Yeats, chickens, and eggs

From: Mike Cole (mcole@weber.ucsd.edu)
Date: Sat Aug 12 2000 - 13:35:45 PDT


Having completed a couple of the embarassingly overdue projects that have
been weighing me down, I want to return to continue a thread started at
the beginning of the month.

for those interested, I suggest going to the web archive to pick up missing
pieces, including the text of Among Schoolchildren and the discussion that
led up to it (via the dancer/dance figure that grew out of the discussion
on transaction versus interaction and the question of progress/development
in history (and god knows what else!)

Paul Posted the last stanze to Yeat's "Among Schoolchildren" seeking to
distinguish the view there from... budhism, or some xmca members notion
of it (?). Anyway, here is what paul wrote:

there's some confusion I think about the dancer/dance image. As I
understand it, for buddhism there is neither dancer nor dance, nor is there
not dancer or dance. For William Butler Yeats however the figure was clear:

    "Labour is blossoming or dancing where
    The body is not bruised to pleasure soul
    Nor beauty born out of its own despair
    Nor blear-eyed wisdom out of midnight oil.
    O chestnut tree, great rooted blossomer,
    Are you the leaf, the blossom or the bole?
    O body swayed to music, O brightening glance,
    How can we know the dancer from the dance?"
------
I have spent a many stolen moments reading and re-reading the entire
poem which ends with this stanza. My thought when I realized it was
from a poem somehow involving schoolchildren that the dancer/dance/
progress issue might someone be dealt with in it. And maybe it was.
But whatever else it is to others, this Poem is NOT clear to me,
although I have figured out part of it.

I have gotten a lot of help from a friend interested in these issues
but I am still unclear on a lot. Perhaps reader/writers here can provide
more insight.

The first stanza is about being in a school where he feels children's
eyes upon him, a sixty year old "public man."

The second stanza takes up his repeated use of Leda (a queen-to-be) and
a swan who is zeus in feathers, who rapes Leda. the event that "changed
some childish day to tragedy." But there is more here, because "our
two natures blent into a sphere" (with invocation of plato and a parable
about yolk and egg of one shell). (In the Greek myth, Leda gives birth to
two children, each half human/half olympian, one of whom is the future
Helen to Troy).

In the third stanza he looks at one of the children and wonders if she, too,
"shares something of the paddler's heritage".

I do not understand the fourth stanza.
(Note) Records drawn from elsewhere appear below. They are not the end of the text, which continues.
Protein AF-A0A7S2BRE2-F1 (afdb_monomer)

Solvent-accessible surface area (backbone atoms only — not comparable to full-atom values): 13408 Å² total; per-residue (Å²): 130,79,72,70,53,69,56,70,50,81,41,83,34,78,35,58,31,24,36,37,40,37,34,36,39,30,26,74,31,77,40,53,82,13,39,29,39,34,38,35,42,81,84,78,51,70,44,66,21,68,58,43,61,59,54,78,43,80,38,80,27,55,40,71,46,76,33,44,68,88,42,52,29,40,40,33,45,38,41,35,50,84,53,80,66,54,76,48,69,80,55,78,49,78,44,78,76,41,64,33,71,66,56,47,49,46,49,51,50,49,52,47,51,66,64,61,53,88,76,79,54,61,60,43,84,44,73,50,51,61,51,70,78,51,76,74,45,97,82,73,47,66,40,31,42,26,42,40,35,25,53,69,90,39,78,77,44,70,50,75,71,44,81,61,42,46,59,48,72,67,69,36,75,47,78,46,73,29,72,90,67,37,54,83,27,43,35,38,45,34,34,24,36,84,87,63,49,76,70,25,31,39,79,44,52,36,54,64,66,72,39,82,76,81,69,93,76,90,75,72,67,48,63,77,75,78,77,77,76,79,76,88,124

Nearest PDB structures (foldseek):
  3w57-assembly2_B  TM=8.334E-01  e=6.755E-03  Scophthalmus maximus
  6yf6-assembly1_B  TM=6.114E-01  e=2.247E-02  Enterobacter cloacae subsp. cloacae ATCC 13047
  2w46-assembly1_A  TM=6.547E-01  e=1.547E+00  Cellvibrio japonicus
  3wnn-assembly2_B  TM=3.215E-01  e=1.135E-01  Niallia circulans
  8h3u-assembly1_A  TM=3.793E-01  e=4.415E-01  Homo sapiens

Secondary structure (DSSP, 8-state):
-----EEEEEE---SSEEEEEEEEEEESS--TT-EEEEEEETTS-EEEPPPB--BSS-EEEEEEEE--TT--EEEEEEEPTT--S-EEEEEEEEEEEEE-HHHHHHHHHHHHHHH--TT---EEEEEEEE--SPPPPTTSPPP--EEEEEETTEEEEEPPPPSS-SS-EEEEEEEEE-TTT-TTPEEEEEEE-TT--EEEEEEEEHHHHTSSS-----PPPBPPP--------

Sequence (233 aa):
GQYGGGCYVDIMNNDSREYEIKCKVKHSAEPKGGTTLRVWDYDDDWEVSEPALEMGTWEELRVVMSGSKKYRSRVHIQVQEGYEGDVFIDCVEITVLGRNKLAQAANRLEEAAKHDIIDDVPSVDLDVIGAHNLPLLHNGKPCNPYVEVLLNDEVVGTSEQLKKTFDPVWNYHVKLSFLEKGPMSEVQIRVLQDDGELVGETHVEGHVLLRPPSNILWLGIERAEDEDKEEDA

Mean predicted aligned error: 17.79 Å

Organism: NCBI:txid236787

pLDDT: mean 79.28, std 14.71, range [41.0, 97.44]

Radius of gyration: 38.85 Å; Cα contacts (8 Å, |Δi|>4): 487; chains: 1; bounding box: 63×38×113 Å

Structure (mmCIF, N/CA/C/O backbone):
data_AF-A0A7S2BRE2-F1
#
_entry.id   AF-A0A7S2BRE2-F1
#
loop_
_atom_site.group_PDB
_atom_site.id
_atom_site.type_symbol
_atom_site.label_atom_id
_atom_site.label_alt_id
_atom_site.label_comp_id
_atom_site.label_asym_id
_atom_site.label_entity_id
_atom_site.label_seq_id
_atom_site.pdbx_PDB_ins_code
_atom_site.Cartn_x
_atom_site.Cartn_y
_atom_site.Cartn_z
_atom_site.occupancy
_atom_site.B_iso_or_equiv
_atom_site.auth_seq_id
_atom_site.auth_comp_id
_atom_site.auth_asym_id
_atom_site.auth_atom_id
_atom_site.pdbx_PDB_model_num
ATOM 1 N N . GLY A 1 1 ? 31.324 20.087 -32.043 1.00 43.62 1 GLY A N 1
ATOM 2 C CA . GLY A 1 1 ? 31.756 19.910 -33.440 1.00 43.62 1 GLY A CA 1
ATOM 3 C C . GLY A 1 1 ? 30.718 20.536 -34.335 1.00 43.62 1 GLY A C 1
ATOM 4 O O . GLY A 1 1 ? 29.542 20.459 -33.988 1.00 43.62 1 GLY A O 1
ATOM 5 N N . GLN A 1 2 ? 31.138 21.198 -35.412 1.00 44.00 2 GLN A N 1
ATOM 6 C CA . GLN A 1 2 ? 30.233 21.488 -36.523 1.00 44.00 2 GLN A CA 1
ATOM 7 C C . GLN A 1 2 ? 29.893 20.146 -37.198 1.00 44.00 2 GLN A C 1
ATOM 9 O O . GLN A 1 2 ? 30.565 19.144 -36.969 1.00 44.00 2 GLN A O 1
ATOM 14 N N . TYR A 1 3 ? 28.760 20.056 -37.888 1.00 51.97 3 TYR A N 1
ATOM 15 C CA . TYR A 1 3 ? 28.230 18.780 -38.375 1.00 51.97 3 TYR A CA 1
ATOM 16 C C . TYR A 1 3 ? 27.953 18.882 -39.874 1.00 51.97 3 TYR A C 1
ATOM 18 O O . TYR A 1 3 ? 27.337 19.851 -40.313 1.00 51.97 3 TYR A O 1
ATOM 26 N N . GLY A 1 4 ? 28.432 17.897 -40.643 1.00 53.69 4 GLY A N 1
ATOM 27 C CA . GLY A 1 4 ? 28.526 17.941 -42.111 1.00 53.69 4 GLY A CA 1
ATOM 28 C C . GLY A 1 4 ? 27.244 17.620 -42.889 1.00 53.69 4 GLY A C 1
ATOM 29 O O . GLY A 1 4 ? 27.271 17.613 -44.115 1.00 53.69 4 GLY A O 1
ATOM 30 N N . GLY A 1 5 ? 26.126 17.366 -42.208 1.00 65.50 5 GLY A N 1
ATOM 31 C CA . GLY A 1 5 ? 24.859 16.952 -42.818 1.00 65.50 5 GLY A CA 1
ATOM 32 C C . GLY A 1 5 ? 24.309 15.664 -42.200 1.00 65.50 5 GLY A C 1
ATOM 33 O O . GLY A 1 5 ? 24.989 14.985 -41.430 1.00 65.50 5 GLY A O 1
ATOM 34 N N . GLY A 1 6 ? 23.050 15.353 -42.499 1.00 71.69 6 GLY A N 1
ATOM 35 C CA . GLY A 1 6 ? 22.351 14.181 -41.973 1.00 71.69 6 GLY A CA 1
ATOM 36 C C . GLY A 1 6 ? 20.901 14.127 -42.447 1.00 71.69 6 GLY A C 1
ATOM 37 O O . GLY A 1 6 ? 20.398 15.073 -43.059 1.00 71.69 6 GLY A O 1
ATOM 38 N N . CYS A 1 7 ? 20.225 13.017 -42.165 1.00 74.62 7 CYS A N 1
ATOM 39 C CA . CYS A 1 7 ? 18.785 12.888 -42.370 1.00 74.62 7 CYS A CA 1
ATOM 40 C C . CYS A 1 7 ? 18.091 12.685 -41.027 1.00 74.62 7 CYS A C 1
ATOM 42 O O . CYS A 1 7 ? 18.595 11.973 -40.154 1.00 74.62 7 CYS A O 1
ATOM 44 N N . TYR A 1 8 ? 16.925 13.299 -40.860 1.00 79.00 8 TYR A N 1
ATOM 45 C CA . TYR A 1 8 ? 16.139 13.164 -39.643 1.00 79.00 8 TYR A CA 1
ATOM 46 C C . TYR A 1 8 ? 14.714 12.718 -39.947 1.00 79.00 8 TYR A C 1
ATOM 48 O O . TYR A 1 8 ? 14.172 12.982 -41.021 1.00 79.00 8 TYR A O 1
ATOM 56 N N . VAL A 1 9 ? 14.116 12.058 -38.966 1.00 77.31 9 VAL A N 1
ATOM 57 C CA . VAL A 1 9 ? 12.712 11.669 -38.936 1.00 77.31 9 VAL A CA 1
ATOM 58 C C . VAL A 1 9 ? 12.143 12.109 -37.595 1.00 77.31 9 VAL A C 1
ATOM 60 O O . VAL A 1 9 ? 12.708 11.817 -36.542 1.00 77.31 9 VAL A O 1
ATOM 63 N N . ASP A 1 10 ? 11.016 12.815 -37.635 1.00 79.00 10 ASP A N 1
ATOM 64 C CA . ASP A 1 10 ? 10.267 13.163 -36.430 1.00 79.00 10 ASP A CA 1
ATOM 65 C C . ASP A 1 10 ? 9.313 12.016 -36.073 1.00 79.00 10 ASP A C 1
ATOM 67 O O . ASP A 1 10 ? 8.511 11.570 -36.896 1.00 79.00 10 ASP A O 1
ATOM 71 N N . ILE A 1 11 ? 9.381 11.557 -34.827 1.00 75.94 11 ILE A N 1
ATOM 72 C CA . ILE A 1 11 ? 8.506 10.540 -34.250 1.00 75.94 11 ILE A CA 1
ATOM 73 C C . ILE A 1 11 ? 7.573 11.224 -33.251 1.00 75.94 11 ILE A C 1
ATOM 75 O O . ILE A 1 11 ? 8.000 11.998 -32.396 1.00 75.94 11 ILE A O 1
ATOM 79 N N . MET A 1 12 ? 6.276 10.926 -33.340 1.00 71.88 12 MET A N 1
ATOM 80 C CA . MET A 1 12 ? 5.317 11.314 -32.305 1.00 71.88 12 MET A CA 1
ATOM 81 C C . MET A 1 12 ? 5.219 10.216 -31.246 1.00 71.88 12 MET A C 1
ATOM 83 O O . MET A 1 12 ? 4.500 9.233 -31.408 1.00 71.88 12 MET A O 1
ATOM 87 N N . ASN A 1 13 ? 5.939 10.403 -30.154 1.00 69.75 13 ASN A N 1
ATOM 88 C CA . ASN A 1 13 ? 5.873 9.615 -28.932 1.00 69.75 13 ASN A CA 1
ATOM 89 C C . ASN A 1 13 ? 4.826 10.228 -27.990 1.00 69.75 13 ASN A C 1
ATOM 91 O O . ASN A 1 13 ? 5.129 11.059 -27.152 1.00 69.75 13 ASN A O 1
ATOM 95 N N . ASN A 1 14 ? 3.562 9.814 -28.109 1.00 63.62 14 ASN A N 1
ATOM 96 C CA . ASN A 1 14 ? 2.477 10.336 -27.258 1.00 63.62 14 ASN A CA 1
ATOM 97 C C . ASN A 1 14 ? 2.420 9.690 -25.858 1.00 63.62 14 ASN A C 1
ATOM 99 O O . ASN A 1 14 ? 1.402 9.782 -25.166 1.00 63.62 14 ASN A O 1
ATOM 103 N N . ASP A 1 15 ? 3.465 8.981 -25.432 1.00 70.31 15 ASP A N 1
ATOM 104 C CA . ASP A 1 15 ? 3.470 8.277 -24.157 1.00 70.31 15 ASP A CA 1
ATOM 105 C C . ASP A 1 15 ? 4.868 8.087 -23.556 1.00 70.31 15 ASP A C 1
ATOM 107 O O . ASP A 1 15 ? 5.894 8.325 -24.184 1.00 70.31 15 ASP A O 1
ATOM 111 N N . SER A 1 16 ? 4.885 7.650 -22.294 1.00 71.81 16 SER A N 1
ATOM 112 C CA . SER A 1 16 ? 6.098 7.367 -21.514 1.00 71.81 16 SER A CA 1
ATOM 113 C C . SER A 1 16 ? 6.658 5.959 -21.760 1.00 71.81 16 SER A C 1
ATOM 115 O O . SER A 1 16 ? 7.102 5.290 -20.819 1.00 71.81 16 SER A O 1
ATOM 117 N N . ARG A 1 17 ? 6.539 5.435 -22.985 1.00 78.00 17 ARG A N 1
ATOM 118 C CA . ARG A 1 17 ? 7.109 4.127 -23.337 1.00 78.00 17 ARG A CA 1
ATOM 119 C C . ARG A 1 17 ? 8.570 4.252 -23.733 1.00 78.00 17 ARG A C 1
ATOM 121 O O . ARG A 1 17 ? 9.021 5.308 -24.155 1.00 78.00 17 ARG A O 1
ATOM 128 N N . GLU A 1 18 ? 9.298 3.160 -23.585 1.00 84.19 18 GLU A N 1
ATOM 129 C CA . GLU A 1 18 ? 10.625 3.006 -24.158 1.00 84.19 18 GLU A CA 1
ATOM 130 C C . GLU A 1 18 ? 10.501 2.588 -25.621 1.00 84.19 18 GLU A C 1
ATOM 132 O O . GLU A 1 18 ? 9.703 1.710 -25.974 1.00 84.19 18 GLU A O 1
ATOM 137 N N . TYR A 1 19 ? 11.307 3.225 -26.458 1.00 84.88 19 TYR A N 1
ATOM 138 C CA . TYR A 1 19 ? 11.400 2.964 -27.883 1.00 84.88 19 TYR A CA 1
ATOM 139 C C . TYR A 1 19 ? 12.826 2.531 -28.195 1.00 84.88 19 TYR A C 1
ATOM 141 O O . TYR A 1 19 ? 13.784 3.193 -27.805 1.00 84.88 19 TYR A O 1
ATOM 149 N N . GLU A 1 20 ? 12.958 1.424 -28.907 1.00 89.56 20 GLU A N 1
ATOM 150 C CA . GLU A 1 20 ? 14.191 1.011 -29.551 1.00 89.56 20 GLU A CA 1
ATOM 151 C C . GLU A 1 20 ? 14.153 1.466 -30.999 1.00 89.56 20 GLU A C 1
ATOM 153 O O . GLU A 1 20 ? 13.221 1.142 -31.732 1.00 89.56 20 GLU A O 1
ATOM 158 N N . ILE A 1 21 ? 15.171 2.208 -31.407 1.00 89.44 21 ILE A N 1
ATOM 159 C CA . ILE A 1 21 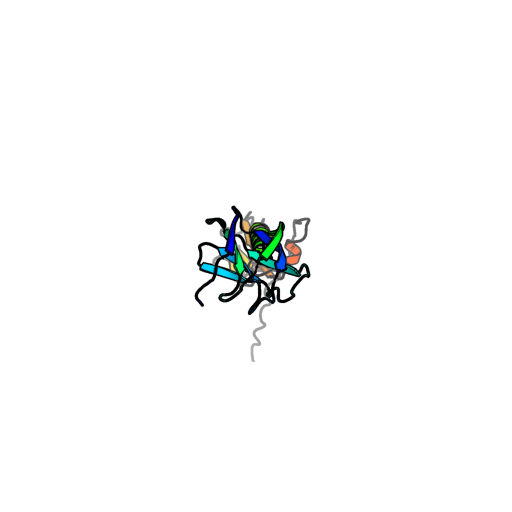? 15.322 2.680 -32.772 1.00 89.44 21 ILE A CA 1
ATOM 160 C C . ILE A 1 21 ? 16.574 2.026 -33.336 1.00 89.44 21 ILE A C 1
ATOM 162 O O . ILE A 1 21 ? 17.662 2.149 -32.766 1.00 89.44 21 ILE A O 1
ATOM 166 N N . LYS A 1 22 ? 16.407 1.323 -34.453 1.00 91.19 22 LYS A N 1
ATOM 167 C CA . LYS A 1 22 ? 17.488 0.694 -35.205 1.00 91.19 22 LYS A CA 1
ATOM 168 C C . LYS A 1 22 ? 17.569 1.285 -36.593 1.00 91.19 22 LYS A C 1
ATOM 170 O O . LYS A 1 22 ? 16.547 1.558 -37.217 1.00 91.19 22 LYS A O 1
ATOM 175 N N . CYS A 1 23 ? 18.782 1.453 -37.089 1.00 90.56 23 CYS A N 1
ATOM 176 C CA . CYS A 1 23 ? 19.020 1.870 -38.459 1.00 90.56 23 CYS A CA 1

Who is she in "Her present image?"
the child before him, before whom he thinks that "he had pretty
plumage once" (as a young man, presumably).

The fourth stanza is not entirely clear, but it appears to contrast the
pain and hopes of a mother when contemplating her young son with what she
would think to see him with "sixty or more winters on his head."

The fifth stanza invokes Plato, Aristotle (playin taws (marbles) with
Alexander the Great as a child?), and Pythagorous, and ends by commenting
that they too became "old clothes upon a stick to scare a bird" (desipte
their great achievements?).

The sixth stanza considers the difference between mothers and (?) nuns,
the latter of whom gaze upon idealized iconic images, not real people. But
these images too can "break hearts" and constitute self-born mockers
of human undertakings.

Which brings us to the seventh stanza.
1) Lobour= blossoming/dancing "where the body is not bruised to pleasure soul."
2)I do not undestand the following two lines in relation to what precede
and follows. It seems to add to the prior line, saying that not only is the
body not bruised, but that beauty is not born out of despair or fatigued
thought late at night, when one is exhausted.
3) How we get from here to dancer/dance still leaves me puzzled.
-------

In so far as I can figure this out, the poem does NOT help me understand
more deeply the issue of transaction/development/chickens and eggs, etc.

I'll settle for understanding it in its own terms, as best I can, and
welcome others' interpretations.

Paul-- the Hegel quote from the subsequent message alligns the chromosome
with what part of the chestnut tree?
-----
thanks for whatever help you-all can provide.